Twenty years in the past, when researchers from the Human Genome Mission announced that they’d accomplished the first-ever sequence of a complete set of human DNA, the invention was heralded as akin to “splitting the atom or going to the moon.” The announcement without end reworked the fields of genomics, biology, and drugs, permitting researchers to analyze extra complicated questions and search extra difficult solutions associated to the human physique and tips on how to deal with illness.

However the researchers had not, actually, accomplished a full human genome sequence. Their landmark findings have been outlined as “extremely correct” and “extremely contiguous,” with “the one remaining gaps equivalent to areas whose sequence can’t be reliably resolved with present know-how.”

A really accomplished sequence was published last year by the Telomere-to-Telomere (T2T) consortium, a world scientific collaboration that includes the work of geneticist Rachel O’Neill, director of UConn’s Institute for Techniques Genomics (ISG) and Board of Trustees Distinguished Professor within the Division of Molecular and Cell Biology, and her lab.

The T2T consortium sequenced your entire human genome from a cell with XX chromosomes. The findings have been nonetheless groundbreaking, however since roughly half of the human inhabitants has XY chromosomes somewhat than XX, researchers knew that their work wasn’t achieved.

“There are a number of medical outcomes linked to the Y chromosome,” notes O’Neill.

In two new papers, printed August 23, 2023, within the journal Nature, O’Neill and her collaborators supply an in-depth evaluation of the Y chromosome for the primary time, augmenting the findings of the T2T consortium.

The primary paper, a publication of the T2T consortium, is the primary full Y chromosome meeting from a person (T2T-Y), The second, a collaboration with The Jackson Laboratory for Genomic Drugs (JAX), presents the Y chromosome sequences from 43 unrelated people, offering a basis for future inquiry into how genetic variety inside the Y chromosome impacts well being outcomes.

O’Neill’s lab labored with a number of different key investigators and labs to perform this monumental feat. Particularly, she notes, the lab crew of Adam Phillippy on the Nationwide Institutes of Well being supplied the meeting work for the chromosome and pioneered the work.

“We did the entire repeat annotations,” she says, “which have been fairly intensive, as a result of greater than 50% of that chromosome is repetitive.”

The work benefited from the development of sequencing know-how, which has come a great distance for the reason that Human Genome Mission’s first sequencing try accomplished in 2003. Lengthy-read sequencing know-how, O’Neill explains, is vital for efficiently deciphering sections of DNA which might be extremely repetitive.

With out the long-read tech, O’Neill says, “it was like attempting to place a ebook collectively when all you have got is a pile of phrases.” The brand new know-how, in distinction, “offers you complete sentences, paragraphs, pages.”

As the primary paper, led by Arang Rhie of Phillippy’s group, was coming into the publication course of in Nature, O’Neill was contacted by researchers at JAX, who have been additionally within the technique of Y chromosome meeting.

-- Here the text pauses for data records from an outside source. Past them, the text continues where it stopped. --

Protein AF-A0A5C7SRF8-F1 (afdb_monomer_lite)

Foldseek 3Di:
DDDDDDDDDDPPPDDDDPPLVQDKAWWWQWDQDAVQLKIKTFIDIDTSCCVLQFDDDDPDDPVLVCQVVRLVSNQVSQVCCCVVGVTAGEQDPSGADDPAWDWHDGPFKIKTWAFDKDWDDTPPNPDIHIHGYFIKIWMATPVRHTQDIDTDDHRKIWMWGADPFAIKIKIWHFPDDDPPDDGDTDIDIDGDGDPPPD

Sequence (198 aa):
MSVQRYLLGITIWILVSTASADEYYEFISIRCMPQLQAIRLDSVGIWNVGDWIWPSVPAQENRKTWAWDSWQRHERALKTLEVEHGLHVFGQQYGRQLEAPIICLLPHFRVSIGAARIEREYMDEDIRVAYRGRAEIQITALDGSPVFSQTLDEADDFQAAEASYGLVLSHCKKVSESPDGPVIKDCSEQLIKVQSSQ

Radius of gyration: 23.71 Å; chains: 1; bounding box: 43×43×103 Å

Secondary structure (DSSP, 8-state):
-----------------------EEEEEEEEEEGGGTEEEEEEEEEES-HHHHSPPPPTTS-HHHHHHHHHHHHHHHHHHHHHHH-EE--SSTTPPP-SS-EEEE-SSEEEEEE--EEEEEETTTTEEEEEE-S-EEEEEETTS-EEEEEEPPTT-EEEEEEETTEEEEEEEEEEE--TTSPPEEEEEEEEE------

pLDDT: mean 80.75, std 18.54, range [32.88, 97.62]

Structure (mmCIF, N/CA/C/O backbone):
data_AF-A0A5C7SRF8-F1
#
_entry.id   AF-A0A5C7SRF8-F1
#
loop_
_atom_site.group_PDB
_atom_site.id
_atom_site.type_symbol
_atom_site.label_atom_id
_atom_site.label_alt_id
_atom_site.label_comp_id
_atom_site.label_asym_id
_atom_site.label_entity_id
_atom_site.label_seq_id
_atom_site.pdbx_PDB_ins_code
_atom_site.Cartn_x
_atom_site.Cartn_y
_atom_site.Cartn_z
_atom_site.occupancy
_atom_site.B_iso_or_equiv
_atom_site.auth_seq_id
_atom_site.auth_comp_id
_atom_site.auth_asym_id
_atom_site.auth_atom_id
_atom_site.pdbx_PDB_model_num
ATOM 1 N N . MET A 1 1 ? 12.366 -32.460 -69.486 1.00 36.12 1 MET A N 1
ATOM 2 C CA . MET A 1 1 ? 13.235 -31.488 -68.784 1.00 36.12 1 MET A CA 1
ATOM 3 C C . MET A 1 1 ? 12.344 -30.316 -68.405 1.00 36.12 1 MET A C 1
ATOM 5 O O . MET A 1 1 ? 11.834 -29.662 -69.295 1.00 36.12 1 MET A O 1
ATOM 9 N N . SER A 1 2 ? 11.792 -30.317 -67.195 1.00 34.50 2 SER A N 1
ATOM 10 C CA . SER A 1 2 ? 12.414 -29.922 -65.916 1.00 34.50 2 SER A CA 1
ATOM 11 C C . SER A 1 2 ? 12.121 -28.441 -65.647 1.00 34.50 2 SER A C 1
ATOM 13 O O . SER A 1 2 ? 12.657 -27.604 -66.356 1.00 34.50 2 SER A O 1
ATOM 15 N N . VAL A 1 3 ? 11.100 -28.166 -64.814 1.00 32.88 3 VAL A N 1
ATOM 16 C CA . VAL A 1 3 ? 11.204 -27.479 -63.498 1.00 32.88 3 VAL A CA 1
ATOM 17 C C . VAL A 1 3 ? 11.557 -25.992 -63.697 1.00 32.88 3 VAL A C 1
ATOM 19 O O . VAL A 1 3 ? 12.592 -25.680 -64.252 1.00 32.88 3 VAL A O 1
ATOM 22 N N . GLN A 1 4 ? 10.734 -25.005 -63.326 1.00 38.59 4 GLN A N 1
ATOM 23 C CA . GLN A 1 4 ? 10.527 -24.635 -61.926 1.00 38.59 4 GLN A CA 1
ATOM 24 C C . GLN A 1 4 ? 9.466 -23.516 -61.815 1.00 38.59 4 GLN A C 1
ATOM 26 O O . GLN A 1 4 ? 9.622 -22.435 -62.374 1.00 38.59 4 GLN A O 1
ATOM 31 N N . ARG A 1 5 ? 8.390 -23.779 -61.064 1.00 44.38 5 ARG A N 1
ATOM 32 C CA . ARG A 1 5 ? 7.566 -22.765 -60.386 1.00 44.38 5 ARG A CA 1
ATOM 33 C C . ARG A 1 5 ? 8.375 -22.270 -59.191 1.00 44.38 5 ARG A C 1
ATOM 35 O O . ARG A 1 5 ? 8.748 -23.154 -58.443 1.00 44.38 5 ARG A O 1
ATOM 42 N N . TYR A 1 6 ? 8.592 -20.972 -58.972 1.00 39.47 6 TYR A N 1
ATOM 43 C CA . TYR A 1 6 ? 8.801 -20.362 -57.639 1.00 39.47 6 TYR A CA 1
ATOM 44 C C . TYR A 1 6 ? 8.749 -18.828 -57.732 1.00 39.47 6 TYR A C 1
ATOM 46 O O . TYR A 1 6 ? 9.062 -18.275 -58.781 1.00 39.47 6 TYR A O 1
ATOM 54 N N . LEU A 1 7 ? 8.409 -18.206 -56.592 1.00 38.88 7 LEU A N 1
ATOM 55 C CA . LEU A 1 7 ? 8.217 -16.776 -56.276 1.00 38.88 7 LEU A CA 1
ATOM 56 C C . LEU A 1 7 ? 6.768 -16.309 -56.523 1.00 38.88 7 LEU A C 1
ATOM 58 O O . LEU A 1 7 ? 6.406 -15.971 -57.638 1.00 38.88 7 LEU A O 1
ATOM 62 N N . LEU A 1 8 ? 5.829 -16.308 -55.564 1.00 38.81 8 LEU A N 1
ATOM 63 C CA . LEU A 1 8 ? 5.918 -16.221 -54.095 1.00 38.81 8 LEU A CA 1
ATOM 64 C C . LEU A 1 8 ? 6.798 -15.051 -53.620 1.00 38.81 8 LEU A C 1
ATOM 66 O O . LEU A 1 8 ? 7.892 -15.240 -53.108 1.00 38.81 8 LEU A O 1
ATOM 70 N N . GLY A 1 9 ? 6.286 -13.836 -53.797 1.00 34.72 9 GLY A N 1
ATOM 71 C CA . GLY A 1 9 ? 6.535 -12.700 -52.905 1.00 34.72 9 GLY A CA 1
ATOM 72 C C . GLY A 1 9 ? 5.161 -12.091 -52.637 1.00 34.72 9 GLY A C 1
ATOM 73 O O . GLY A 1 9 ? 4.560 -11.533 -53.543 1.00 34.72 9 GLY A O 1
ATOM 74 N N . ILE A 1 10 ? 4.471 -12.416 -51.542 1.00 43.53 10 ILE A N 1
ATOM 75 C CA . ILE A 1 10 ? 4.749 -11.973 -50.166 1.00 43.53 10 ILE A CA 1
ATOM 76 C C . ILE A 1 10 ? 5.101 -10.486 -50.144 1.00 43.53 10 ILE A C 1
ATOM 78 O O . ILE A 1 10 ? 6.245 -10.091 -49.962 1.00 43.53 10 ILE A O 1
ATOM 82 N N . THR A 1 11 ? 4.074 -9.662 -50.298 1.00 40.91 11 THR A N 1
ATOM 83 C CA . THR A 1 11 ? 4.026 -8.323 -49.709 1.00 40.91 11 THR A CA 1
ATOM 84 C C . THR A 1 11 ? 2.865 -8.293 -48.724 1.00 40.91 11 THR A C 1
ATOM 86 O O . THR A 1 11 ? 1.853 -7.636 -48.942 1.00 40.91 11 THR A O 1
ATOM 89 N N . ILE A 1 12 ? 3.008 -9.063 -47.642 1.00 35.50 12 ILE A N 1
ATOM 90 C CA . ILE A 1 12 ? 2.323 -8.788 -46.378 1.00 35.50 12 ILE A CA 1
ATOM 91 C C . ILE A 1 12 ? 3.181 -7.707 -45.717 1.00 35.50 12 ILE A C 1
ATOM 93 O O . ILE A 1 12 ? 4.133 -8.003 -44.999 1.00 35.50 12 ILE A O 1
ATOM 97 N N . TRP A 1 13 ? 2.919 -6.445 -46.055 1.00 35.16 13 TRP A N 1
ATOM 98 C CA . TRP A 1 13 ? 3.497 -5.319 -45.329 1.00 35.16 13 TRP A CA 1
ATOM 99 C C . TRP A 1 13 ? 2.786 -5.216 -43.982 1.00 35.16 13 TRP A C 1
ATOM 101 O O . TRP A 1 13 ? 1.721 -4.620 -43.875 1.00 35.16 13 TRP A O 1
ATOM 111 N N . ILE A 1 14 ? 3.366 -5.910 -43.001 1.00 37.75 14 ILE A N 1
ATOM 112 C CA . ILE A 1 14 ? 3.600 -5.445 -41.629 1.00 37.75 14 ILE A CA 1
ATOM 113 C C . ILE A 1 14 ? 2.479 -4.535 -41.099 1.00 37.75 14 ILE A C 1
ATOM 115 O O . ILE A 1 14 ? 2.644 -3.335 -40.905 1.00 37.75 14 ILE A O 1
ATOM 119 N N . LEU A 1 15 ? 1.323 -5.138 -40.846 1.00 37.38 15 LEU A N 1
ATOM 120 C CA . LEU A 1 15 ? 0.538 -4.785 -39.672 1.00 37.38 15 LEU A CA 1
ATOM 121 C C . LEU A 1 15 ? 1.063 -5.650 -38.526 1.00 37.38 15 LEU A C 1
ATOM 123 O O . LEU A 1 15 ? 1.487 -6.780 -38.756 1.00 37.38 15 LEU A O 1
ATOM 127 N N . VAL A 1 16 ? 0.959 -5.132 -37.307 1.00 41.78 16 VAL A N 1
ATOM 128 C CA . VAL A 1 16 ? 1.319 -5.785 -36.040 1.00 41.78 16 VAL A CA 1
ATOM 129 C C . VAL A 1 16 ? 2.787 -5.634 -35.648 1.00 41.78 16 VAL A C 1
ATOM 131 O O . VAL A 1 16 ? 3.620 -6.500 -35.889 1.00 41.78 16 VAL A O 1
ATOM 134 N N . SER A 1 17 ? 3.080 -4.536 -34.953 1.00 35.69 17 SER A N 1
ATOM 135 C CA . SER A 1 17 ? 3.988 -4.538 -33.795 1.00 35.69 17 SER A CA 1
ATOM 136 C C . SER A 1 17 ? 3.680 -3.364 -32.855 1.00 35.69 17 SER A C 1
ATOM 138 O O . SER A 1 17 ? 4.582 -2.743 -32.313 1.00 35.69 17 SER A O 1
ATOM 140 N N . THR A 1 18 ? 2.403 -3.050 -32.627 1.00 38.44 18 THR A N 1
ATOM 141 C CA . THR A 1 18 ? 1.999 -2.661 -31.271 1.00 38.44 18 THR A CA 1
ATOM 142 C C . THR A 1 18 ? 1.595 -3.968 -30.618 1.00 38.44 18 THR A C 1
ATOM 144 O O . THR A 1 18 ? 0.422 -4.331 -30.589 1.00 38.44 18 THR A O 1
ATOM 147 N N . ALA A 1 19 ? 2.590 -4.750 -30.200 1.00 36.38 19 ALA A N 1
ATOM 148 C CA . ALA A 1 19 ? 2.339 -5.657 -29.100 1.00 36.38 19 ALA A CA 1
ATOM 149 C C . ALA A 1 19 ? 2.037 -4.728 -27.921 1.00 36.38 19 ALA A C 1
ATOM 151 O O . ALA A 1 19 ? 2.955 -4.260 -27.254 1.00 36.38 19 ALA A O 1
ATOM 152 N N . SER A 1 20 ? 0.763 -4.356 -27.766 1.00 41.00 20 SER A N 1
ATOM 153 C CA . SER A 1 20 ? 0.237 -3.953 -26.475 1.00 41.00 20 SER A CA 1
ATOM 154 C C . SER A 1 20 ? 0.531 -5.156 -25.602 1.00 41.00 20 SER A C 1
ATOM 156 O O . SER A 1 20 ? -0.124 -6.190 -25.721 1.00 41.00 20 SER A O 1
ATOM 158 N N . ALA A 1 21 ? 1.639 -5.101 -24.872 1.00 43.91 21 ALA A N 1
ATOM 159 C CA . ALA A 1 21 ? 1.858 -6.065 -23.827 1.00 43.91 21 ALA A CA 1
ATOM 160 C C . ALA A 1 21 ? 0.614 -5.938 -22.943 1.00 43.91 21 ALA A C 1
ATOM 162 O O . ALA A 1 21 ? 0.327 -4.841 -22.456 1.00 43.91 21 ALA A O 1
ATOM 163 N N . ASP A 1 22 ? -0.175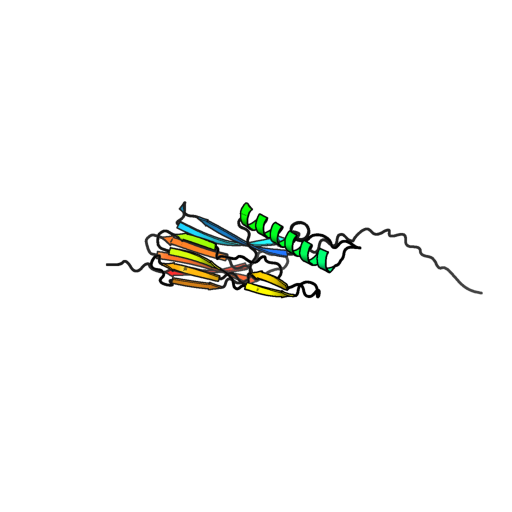 -7.013 -22.865 1.00 55.44 22 ASP A N 1
ATOM 164 C CA . ASP A 1 22 ? -1.320 -7.137 -21.968 1.00 55.44 22 ASP A CA 1
ATOM 165 C C . ASP A 1 22 ? -0.764 -7.126 -20.534 1.00 55.44 22 ASP A C 1
ATOM 167 O O . ASP A 1 22 ? -0.655 -8.149 -19.861 1.00 55.44 22 ASP A O 1
ATOM 171 N N . GLU A 1 23 ? -0.273 -5.969 -20.101 1.00 66.81 23 GLU A N 1
ATOM 172 C CA . GLU A 1 23 ? 0.353 -5.784 -18.807 1.00 66.81 23 GLU A CA 1
ATOM 173 C C . GLU A 1 23 ? -0.754 -5.523 -17.802 1.00 66.81 23 GLU A C 1
ATOM 175 O O . GLU A 1 23 ? -1.426 -4.486 -17.824 1.00 66.81 23 GLU A O 1
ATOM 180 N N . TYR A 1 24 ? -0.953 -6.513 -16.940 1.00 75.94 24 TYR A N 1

JAX professor Charles Lee and affiliate analysis scientist Pille Hallast have been heading up a crew that analyzed and sequenced 43 completely different Y chromosomes from distinct people, with almost half coming from African descent (important as a result of the T2T-Y chromosome sequence had been achieved utilizing DNA from a person of European descent).

As soon as once more, O’Neill’s lab assisted with the repeat annotations, utilizing long-read know-how to find out the precise quantity and order of repeating sections on the chromosome. Repeating sections of DNA—which can differ in quantity or sequence between people—account for many of human genetic variation.

The T2T-Y chromosome sequence recognized a further 42 protein-coding genes that had not beforehand been studied and added a further 30 million base pairs to the prevailing reference human genome, whereas the JAX sequencing work contributed 43 new distinctive Y chromosome sequences.

“Taken collectively, these two papers present intriguing insights into human Y chromosomes, reveal the extremely variable nature of Y chromosomes throughout people, and supply an necessary basis for future research on how they could be contributing to sure problems and illnesses,” notes the JAX launch.

They characterize a monumental advance within the area of genomics and one other thrilling publication for the lab of O’Neill, who continues to pioneer work exploring the consequences of repetitive components within the human genome.